*Data for review*:
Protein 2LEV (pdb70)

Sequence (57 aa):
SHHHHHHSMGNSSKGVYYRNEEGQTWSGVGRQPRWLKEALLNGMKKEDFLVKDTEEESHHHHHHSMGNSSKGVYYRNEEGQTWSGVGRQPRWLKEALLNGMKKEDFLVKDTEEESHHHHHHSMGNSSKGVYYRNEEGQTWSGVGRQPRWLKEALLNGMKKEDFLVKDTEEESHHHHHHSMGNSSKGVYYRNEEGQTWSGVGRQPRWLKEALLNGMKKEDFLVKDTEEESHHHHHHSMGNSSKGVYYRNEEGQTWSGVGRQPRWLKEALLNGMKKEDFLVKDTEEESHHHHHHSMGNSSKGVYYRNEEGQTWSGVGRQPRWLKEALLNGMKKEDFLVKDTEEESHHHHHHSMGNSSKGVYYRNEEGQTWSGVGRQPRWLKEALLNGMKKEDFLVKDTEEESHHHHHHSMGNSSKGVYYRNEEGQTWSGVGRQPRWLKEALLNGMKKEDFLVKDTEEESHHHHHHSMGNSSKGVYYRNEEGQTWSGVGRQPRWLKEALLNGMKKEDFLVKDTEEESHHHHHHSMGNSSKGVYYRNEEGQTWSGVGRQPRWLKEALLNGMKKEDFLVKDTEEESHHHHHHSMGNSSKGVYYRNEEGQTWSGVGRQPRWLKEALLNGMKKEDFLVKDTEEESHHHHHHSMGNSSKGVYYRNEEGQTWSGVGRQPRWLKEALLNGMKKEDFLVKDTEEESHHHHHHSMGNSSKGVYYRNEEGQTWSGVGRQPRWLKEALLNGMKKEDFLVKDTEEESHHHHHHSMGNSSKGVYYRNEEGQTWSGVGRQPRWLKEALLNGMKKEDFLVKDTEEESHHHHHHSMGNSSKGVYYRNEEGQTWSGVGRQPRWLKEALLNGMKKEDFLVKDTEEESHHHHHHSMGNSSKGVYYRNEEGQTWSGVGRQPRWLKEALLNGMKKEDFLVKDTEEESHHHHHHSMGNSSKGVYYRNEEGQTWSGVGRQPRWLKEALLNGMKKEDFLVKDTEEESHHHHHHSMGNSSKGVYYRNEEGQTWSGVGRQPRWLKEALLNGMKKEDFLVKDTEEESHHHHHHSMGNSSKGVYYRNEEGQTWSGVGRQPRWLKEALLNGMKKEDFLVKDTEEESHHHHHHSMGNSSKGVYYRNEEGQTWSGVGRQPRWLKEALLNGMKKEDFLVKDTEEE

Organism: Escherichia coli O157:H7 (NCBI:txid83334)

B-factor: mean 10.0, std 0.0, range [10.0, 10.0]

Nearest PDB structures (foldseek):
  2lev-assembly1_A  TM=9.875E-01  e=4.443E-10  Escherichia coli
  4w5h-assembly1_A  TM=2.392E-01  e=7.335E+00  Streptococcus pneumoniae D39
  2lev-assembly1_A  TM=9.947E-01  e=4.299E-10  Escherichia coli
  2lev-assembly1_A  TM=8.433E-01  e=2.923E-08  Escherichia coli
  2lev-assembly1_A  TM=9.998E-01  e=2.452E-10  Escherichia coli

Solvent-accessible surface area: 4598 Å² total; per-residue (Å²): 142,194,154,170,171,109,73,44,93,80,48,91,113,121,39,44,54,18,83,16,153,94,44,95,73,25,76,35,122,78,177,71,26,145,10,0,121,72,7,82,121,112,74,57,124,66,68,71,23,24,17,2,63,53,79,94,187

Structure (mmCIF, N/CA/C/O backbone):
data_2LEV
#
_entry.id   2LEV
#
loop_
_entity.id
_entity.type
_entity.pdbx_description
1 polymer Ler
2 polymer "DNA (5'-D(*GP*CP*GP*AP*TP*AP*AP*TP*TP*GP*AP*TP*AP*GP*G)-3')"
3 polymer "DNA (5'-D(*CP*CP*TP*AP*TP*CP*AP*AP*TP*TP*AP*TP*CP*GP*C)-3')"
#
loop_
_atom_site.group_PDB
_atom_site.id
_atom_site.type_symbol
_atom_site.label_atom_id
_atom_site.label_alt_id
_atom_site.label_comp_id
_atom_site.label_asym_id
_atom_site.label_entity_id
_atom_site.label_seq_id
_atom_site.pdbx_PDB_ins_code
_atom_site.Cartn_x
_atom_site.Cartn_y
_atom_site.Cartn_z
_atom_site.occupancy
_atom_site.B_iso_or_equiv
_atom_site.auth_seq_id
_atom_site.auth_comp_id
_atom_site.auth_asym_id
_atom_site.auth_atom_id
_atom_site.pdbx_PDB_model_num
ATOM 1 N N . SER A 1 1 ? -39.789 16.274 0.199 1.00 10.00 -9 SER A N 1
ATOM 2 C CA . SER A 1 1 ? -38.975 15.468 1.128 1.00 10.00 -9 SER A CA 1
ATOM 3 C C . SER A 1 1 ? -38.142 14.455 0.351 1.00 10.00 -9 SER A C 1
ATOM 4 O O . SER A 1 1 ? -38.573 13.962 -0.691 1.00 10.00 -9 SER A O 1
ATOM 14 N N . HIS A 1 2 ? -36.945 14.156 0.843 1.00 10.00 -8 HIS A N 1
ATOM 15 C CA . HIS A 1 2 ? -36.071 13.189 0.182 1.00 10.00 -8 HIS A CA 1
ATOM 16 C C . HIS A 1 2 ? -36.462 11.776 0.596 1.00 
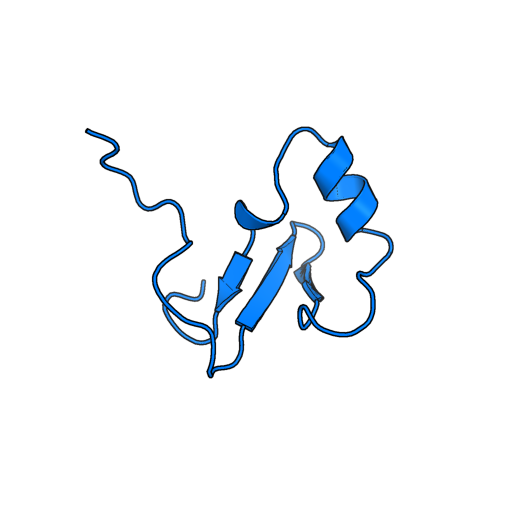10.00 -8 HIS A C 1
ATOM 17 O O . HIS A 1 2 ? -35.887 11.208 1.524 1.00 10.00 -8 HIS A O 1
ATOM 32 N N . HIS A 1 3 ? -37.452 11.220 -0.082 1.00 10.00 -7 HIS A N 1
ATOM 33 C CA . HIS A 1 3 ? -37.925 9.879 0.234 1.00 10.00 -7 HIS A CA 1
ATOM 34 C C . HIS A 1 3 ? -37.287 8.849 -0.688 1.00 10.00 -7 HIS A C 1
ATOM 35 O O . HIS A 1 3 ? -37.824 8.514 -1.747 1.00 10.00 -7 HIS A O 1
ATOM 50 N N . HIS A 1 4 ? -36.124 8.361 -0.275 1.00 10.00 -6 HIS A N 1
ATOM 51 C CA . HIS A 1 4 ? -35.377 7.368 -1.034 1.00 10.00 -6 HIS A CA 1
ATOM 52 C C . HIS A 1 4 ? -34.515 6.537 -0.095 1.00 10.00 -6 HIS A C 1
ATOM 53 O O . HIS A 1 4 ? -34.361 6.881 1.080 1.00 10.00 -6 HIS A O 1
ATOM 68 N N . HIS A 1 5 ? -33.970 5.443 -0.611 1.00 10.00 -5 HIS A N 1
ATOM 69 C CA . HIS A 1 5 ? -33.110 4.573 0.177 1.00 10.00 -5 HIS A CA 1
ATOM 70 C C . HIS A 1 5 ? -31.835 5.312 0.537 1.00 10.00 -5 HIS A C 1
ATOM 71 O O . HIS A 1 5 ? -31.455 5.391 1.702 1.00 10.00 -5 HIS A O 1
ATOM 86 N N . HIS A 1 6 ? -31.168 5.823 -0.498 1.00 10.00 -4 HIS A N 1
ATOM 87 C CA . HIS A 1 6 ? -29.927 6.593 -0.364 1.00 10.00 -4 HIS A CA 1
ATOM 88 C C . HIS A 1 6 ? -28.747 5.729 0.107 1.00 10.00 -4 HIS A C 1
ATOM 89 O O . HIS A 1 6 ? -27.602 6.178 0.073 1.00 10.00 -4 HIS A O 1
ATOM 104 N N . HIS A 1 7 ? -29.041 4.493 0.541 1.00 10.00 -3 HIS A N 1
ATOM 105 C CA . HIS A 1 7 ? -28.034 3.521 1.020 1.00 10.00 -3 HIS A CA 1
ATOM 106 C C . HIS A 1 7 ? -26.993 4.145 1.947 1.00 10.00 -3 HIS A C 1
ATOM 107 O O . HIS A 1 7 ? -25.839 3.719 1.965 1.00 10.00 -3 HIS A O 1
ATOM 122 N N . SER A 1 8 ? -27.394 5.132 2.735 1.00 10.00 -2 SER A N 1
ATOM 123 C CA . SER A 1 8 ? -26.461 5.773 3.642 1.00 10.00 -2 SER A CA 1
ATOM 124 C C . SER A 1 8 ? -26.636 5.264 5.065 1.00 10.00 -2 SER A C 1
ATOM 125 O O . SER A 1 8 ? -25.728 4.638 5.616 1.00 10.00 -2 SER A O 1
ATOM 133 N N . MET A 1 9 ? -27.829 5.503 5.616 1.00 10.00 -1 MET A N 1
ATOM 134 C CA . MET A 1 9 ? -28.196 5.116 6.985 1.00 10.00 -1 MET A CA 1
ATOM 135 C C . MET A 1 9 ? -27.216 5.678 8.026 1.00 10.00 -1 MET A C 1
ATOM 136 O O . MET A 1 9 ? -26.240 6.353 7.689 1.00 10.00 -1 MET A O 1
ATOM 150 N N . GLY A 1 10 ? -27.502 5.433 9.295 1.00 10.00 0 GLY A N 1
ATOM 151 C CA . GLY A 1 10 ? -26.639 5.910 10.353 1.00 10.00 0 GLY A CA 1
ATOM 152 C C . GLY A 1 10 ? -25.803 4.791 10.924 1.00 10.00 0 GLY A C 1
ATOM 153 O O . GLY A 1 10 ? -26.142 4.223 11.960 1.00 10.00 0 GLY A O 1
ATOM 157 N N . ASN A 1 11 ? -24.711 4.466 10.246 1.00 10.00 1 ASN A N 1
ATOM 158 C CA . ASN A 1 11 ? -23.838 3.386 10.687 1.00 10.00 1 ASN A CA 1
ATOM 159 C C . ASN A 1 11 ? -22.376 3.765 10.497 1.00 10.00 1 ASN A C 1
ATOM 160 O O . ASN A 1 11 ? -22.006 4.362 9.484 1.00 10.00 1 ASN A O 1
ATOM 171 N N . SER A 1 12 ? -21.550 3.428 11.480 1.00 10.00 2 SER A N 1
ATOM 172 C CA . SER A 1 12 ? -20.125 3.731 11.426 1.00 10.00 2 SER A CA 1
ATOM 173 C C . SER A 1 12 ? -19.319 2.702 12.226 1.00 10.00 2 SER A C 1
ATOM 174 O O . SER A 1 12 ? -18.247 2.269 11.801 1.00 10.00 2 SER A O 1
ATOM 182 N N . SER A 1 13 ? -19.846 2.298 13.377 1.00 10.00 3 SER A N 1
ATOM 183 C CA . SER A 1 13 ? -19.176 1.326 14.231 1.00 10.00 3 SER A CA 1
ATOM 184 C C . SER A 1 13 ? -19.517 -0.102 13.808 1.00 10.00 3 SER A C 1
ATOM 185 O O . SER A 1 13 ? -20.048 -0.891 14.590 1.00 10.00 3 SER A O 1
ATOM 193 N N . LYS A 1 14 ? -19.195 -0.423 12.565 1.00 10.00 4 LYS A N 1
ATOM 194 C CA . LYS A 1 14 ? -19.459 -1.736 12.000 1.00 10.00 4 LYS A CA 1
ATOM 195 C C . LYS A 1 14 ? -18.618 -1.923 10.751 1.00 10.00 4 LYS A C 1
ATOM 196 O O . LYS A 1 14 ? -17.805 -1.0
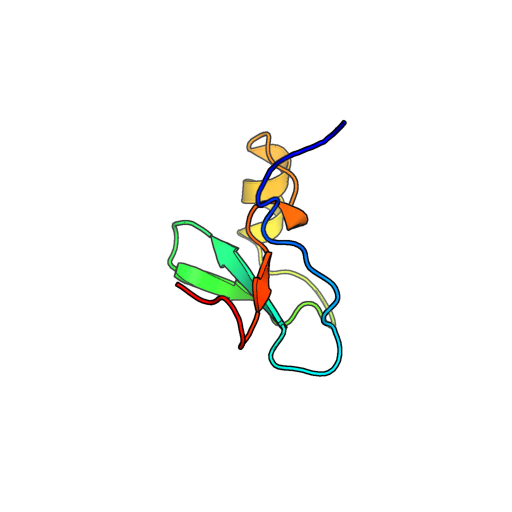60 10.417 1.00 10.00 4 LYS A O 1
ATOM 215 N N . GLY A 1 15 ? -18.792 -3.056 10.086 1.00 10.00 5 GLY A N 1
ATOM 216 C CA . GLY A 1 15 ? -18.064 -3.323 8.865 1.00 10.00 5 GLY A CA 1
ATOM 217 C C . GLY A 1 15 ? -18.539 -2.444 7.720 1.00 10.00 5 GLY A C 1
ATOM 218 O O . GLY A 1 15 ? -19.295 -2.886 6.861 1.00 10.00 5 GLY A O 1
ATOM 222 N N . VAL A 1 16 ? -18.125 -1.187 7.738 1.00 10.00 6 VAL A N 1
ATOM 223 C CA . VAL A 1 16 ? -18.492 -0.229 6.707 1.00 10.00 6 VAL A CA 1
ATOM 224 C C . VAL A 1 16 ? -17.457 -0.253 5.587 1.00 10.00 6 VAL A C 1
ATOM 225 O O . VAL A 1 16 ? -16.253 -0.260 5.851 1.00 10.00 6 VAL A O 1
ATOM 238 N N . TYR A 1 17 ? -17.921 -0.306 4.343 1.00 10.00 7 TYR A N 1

*What this task involves*:
Among the records above, how many lines contain the word "coli"? Answer with the number by itself.

*Response below*:
5